HOW TO COMPLETE THIS TASK: Reproduce the entries shown below only from the line with "ATOM 63 C CA" down to the line with "ATOM 91 N N . THR", keeping both end lines and copying each one exactly.

....

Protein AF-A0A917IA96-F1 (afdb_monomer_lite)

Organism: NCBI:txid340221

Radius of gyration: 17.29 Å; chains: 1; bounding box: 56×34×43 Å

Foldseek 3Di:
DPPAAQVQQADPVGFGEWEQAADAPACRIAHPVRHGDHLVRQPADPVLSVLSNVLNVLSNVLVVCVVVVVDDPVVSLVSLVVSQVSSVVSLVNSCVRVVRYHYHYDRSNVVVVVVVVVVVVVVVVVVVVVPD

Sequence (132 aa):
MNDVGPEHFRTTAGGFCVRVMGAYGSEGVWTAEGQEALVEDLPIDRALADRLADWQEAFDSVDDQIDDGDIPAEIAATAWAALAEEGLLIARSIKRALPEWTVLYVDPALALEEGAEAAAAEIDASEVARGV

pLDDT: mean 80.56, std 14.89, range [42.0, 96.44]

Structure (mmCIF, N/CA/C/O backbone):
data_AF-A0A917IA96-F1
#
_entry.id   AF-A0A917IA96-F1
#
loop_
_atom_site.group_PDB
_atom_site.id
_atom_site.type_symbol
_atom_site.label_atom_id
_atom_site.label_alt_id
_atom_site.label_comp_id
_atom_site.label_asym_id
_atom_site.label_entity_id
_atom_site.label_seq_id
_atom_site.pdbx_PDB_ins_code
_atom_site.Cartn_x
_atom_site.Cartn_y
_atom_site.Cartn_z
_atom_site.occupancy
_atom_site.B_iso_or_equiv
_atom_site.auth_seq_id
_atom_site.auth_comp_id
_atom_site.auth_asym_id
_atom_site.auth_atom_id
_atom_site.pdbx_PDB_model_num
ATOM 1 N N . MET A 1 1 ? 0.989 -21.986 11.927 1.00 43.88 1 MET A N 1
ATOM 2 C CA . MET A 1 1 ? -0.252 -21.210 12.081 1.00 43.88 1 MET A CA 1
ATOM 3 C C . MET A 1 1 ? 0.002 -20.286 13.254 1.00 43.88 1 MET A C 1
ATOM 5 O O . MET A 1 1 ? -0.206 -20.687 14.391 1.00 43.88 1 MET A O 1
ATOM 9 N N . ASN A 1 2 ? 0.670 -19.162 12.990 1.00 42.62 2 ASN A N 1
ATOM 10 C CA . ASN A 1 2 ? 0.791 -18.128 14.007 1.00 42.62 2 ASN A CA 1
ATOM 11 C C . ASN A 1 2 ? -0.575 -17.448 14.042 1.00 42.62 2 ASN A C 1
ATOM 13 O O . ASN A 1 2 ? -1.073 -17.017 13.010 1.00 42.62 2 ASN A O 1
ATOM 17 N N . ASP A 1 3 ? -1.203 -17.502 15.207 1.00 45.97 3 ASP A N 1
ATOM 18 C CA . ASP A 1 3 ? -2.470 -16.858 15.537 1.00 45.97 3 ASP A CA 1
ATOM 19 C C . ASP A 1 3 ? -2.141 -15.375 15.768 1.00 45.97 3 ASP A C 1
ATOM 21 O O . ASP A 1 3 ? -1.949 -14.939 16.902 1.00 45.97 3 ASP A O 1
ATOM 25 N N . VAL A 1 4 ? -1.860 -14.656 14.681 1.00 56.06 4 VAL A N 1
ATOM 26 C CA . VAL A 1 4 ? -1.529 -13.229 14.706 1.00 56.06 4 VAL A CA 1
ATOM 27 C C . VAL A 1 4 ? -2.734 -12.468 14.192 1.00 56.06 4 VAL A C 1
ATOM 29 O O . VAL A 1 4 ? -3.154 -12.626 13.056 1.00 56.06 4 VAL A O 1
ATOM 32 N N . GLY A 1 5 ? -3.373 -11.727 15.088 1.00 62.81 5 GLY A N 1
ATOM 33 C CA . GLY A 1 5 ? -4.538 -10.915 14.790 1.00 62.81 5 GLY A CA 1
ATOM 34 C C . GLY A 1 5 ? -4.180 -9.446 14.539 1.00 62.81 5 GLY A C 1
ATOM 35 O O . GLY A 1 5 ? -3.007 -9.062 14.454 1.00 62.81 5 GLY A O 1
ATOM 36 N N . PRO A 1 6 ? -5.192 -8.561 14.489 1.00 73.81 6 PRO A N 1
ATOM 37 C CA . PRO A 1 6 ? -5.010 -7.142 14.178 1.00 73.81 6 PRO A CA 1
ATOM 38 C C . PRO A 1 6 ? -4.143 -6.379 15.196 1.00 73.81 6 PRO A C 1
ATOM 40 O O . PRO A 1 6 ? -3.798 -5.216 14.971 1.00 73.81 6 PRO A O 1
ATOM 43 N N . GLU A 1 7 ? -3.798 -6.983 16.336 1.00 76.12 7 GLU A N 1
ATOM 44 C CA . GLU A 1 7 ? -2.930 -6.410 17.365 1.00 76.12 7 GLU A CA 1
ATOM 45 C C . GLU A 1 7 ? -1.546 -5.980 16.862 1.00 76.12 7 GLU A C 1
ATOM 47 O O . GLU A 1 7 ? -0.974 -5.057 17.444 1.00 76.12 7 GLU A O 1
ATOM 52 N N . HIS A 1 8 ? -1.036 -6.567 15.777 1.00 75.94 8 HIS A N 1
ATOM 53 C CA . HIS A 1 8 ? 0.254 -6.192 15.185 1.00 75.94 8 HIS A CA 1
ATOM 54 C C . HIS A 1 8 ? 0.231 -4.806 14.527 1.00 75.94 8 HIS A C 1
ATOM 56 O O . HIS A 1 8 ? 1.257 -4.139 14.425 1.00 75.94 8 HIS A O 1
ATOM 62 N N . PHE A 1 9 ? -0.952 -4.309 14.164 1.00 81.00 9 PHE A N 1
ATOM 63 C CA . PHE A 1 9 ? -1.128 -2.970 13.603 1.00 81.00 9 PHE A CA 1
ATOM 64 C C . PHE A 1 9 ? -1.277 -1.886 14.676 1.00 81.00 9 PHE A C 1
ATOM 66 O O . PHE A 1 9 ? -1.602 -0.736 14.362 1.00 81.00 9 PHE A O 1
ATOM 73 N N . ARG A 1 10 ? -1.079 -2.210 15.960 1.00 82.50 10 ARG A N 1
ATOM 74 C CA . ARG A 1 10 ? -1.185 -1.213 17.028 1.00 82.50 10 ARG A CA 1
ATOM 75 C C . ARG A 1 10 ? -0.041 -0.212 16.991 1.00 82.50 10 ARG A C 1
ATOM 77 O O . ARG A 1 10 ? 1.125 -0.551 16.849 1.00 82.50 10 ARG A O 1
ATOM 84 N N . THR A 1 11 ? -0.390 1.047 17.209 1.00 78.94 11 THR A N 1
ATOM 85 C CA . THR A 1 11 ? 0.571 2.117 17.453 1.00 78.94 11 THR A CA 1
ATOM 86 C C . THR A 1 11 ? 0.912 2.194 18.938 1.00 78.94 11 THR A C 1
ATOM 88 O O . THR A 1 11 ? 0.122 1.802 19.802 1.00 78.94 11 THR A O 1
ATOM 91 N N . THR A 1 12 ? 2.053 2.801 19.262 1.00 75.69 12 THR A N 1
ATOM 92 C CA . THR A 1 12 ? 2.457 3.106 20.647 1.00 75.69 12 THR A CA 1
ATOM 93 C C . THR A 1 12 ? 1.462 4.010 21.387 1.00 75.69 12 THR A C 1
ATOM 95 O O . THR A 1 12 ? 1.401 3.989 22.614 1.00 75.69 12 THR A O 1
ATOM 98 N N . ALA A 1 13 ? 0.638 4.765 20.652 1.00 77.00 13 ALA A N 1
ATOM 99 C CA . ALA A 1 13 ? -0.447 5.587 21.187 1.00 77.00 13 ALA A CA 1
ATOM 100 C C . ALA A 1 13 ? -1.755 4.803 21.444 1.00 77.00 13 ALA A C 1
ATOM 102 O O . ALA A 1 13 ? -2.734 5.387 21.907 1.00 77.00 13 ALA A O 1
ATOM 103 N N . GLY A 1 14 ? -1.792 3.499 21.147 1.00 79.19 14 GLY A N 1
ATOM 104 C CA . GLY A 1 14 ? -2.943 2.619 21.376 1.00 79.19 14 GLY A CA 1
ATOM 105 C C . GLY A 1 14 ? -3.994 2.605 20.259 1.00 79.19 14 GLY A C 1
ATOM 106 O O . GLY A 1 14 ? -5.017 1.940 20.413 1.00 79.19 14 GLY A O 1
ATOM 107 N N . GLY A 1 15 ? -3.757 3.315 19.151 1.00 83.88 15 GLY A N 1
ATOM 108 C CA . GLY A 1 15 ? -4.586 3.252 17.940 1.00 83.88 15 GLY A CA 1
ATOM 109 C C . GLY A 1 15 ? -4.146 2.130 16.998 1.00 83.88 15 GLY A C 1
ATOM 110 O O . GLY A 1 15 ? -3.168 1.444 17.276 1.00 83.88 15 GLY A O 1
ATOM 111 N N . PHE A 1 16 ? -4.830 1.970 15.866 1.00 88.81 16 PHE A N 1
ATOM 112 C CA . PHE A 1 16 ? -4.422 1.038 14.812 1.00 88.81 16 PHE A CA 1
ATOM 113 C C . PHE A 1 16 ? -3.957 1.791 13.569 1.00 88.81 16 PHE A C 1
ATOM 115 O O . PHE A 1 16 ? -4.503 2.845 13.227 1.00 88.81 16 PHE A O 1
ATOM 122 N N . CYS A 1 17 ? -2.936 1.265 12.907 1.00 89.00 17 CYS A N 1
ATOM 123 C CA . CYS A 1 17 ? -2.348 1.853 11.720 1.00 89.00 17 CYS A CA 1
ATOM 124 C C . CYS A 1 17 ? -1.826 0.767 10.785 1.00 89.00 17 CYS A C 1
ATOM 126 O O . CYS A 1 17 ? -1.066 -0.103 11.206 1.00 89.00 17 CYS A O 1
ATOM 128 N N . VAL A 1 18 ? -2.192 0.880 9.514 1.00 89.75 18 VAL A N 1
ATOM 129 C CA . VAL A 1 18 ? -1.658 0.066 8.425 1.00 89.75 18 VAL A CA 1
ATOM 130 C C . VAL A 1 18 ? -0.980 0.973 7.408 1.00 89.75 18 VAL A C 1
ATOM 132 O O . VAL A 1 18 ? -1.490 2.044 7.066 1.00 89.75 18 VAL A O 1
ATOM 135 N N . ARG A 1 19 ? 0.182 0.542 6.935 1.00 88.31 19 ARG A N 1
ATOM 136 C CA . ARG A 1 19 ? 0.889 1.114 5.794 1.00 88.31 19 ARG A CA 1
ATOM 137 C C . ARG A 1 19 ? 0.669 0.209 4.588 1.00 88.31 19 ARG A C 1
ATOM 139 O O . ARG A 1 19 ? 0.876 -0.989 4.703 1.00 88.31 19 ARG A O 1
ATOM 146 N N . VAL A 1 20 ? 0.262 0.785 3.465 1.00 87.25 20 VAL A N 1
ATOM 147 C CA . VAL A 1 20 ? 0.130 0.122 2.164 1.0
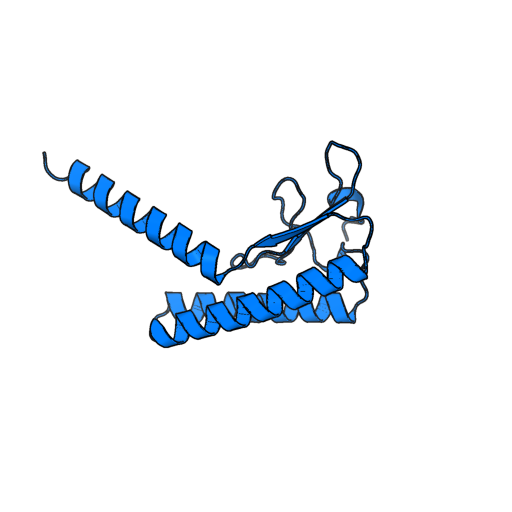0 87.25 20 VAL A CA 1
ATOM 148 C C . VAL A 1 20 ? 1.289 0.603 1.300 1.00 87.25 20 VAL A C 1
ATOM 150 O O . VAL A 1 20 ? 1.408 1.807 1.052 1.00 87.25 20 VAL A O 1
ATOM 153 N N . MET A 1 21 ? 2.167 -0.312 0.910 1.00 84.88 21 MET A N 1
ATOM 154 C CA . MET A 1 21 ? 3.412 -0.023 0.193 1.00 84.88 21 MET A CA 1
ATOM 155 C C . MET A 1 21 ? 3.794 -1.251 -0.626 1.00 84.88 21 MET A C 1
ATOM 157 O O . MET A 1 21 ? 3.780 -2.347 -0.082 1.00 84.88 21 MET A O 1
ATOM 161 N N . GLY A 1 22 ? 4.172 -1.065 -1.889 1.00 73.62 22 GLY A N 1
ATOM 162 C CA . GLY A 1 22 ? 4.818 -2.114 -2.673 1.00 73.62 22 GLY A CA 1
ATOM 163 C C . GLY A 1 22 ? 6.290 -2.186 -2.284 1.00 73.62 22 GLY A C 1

....

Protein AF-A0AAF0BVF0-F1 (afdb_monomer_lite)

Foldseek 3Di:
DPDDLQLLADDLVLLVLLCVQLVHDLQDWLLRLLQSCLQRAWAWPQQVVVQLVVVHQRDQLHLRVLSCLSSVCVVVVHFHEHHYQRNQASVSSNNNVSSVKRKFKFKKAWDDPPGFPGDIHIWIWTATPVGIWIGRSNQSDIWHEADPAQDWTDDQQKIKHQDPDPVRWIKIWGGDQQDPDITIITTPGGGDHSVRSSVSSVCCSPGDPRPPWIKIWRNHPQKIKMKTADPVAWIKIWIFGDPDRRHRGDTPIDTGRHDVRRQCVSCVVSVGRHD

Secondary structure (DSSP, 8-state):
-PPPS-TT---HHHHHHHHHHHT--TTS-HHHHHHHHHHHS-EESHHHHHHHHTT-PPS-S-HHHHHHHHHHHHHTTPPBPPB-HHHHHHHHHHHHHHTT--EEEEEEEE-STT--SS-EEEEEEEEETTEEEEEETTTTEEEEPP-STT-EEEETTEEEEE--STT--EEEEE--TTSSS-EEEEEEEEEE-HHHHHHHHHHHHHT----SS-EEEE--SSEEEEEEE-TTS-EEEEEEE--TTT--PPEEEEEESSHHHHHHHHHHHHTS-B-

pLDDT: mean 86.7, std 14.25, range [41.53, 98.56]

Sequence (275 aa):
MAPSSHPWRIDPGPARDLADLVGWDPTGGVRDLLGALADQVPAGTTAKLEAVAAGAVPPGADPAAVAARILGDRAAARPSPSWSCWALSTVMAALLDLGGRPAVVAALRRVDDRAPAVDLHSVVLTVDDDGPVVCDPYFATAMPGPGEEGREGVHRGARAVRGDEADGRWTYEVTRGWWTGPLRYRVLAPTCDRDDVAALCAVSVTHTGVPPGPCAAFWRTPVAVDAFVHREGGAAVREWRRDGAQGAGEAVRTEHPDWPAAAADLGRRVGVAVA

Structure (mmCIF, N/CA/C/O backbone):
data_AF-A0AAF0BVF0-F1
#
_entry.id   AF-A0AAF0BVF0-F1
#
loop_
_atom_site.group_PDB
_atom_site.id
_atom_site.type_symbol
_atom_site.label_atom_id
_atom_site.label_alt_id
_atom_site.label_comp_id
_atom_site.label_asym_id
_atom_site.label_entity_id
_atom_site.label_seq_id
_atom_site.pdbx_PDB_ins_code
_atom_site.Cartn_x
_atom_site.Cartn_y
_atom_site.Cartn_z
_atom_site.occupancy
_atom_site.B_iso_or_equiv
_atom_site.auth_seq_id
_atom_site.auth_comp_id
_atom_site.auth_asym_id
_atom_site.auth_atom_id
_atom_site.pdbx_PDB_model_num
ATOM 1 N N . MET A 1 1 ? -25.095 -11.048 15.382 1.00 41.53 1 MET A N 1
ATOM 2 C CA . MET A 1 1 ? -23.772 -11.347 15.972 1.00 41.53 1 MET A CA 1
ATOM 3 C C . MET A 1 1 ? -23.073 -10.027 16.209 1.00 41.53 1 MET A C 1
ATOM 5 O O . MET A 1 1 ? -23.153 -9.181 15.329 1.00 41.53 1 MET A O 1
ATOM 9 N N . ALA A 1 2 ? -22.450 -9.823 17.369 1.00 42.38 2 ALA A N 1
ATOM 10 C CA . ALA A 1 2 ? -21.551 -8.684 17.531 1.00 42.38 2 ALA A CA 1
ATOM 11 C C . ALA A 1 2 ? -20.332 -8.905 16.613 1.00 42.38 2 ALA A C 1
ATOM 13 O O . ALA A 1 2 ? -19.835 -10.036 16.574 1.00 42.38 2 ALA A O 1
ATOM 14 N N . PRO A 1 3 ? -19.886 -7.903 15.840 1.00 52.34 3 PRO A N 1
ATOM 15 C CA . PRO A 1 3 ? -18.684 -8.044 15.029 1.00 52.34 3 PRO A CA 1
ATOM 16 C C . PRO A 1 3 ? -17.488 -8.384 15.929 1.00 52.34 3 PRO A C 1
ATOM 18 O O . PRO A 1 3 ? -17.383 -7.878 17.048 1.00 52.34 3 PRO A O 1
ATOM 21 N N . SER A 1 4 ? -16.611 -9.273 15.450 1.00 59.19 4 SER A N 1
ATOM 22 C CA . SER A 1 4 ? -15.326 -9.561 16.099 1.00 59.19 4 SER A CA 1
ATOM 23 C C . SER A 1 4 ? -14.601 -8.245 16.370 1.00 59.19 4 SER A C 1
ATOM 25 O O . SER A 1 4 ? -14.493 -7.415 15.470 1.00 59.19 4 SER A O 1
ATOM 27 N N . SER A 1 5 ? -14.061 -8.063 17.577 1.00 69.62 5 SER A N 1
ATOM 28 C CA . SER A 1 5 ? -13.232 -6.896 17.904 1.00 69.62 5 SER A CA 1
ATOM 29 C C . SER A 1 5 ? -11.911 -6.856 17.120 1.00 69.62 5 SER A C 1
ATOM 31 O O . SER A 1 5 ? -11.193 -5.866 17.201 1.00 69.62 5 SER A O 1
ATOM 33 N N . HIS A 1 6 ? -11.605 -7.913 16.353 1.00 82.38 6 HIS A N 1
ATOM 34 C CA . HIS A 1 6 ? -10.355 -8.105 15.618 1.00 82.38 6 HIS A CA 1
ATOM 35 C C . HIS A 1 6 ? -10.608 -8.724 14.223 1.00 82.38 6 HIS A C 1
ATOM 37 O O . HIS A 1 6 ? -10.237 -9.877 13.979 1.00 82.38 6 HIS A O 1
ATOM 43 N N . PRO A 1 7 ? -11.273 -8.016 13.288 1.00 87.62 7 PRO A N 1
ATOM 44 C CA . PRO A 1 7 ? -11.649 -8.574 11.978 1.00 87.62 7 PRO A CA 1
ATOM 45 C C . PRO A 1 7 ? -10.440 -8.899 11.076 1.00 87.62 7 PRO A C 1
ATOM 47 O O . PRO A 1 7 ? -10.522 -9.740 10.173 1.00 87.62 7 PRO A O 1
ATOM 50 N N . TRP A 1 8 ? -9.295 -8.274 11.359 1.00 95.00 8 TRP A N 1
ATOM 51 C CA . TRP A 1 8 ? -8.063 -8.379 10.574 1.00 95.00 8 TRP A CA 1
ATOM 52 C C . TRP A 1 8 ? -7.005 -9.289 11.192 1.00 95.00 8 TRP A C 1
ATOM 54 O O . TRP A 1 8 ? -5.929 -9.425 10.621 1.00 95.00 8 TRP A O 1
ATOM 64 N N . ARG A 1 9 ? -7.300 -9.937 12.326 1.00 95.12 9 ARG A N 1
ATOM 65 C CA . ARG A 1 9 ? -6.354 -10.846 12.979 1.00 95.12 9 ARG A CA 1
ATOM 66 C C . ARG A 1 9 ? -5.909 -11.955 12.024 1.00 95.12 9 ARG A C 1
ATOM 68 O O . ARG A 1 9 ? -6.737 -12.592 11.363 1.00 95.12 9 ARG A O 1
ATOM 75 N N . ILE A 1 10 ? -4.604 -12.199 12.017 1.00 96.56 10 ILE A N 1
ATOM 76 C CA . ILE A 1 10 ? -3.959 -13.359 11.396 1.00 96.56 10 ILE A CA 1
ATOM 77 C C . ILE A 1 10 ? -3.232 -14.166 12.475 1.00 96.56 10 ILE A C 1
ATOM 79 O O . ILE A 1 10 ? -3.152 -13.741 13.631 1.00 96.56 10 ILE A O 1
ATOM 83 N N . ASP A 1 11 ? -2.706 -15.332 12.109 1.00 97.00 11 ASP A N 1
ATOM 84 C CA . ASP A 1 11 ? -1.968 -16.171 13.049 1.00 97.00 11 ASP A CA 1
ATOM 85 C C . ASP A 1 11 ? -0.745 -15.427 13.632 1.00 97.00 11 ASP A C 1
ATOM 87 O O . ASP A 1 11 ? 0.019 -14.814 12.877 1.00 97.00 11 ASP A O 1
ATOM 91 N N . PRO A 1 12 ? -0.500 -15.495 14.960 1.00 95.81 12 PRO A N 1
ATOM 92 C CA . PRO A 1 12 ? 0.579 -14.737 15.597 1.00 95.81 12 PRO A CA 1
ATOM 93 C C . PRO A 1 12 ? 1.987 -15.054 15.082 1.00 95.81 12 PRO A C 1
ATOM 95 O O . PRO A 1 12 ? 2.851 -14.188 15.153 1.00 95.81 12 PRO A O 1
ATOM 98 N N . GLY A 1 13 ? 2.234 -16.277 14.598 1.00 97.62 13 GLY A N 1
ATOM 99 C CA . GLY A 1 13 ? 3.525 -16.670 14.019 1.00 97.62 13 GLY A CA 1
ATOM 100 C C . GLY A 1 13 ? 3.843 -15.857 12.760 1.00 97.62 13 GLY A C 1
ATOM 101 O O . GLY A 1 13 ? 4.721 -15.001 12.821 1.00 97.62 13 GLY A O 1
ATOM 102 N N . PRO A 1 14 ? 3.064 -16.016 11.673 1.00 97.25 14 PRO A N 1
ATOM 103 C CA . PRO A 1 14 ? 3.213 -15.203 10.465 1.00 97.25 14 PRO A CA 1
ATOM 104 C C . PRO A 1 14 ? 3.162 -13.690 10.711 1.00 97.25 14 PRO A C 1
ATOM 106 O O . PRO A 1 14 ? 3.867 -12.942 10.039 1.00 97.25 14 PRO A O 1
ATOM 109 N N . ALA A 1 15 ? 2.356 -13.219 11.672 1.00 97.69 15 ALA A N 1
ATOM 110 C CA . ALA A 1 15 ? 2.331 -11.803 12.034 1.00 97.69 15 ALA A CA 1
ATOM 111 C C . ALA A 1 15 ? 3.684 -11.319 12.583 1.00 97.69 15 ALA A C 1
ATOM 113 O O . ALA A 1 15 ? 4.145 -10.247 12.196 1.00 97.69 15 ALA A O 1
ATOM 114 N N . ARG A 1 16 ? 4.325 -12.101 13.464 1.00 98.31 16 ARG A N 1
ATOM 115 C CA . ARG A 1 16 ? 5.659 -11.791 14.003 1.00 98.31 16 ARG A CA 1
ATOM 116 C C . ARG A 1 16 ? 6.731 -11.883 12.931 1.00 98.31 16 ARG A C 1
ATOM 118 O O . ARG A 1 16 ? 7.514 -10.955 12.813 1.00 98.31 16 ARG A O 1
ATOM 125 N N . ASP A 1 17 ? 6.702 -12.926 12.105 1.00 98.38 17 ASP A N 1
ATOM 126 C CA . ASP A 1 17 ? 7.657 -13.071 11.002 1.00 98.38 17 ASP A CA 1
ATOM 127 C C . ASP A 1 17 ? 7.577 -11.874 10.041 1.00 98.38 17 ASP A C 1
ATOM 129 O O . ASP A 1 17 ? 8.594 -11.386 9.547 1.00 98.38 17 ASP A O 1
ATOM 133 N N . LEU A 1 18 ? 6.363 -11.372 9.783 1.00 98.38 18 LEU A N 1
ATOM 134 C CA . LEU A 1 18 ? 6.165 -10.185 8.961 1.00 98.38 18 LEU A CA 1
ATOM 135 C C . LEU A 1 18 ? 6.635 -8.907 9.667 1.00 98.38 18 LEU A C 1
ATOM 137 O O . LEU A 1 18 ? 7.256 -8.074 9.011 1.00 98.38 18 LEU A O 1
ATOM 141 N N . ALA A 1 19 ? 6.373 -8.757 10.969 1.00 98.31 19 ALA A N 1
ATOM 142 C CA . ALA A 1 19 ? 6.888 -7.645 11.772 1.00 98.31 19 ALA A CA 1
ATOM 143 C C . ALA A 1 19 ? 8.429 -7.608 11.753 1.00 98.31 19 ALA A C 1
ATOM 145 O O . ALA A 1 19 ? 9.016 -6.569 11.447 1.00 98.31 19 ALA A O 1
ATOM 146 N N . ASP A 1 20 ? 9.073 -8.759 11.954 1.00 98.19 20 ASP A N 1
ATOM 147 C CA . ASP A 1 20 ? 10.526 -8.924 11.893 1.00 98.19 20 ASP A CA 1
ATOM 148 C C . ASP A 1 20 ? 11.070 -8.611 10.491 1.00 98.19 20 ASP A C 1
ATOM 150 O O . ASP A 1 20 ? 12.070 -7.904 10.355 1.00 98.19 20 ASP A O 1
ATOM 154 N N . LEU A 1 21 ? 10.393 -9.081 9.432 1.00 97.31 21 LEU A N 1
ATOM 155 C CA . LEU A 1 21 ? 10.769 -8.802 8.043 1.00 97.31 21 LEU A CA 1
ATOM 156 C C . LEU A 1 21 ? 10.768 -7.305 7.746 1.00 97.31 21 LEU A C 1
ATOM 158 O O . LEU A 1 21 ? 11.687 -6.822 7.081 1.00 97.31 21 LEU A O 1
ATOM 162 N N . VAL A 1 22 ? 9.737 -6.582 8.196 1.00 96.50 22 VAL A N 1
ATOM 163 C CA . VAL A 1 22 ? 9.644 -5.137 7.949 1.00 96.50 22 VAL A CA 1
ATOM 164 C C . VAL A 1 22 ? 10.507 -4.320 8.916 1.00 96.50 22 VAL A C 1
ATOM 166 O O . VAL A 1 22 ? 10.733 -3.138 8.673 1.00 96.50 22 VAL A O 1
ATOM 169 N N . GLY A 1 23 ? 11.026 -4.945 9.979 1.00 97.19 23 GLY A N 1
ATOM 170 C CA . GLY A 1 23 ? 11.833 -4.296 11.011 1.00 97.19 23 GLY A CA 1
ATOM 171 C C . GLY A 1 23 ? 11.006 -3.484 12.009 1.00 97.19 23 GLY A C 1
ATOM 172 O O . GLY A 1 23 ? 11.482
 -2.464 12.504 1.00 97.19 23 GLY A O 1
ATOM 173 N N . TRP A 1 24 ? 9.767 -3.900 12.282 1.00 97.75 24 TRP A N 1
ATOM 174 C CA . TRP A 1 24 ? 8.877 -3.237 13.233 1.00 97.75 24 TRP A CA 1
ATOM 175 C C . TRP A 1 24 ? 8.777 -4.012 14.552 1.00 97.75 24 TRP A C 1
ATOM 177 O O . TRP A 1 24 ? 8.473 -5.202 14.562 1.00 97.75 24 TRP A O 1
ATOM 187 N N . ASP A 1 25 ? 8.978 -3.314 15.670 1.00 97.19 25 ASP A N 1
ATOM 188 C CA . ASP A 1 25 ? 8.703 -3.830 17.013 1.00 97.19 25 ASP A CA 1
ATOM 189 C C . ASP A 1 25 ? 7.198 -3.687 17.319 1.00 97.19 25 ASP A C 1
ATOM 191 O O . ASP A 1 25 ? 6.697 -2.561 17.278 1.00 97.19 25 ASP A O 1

....

FINISHED EXERCISE:
ATOM 63 C CA . PHE A 1 9 ? -1.128 -2.970 13.603 1.00 81.00 9 PHE A CA 1
ATOM 64 C C . PHE A 1 9 ? -1.277 -1.886 14.676 1.00 81.00 9 PHE A C 1
ATOM 66 O O . PHE A 1 9 ? -1.602 -0.736 14.362 1.00 81.00 9 PHE A O 1
ATOM 73 N N . ARG A 1 10 ? -1.079 -2.210 15.960 1.00 82.50 10 ARG A N 1
ATOM 74 C CA . ARG A 1 10 ? -1.185 -1.213 17.028 1.00 82.50 10 ARG A CA 1
ATOM 75 C C . ARG A 1 10 ? -0.041 -0.212 16.991 1.00 82.50 10 ARG A C 1
ATOM 77 O O . ARG A 1 10 ? 1.125 -0.551 16.849 1.00 82.50 10 ARG A O 1
ATOM 84 N N . THR A 1 11 ? -0.390 1.047 17.209 1.00 78.94 11 THR A N 1
ATOM 85 C CA . THR A 1 11 ? 0.571 2.117 17.453 1.00 78.94 11 THR A CA 1
ATOM 86 C C . THR A 1 11 ? 0.912 2.194 18.938 1.00 78.94 11 THR A C 1
ATOM 88 O O . THR A 1 11 ? 0.122 1.802 19.802 1.00 78.94 11 THR A O 1
ATOM 91 N N . THR A 1 12 ? 2.053 2.801 19.262 1.00 75.69 12 THR A N 1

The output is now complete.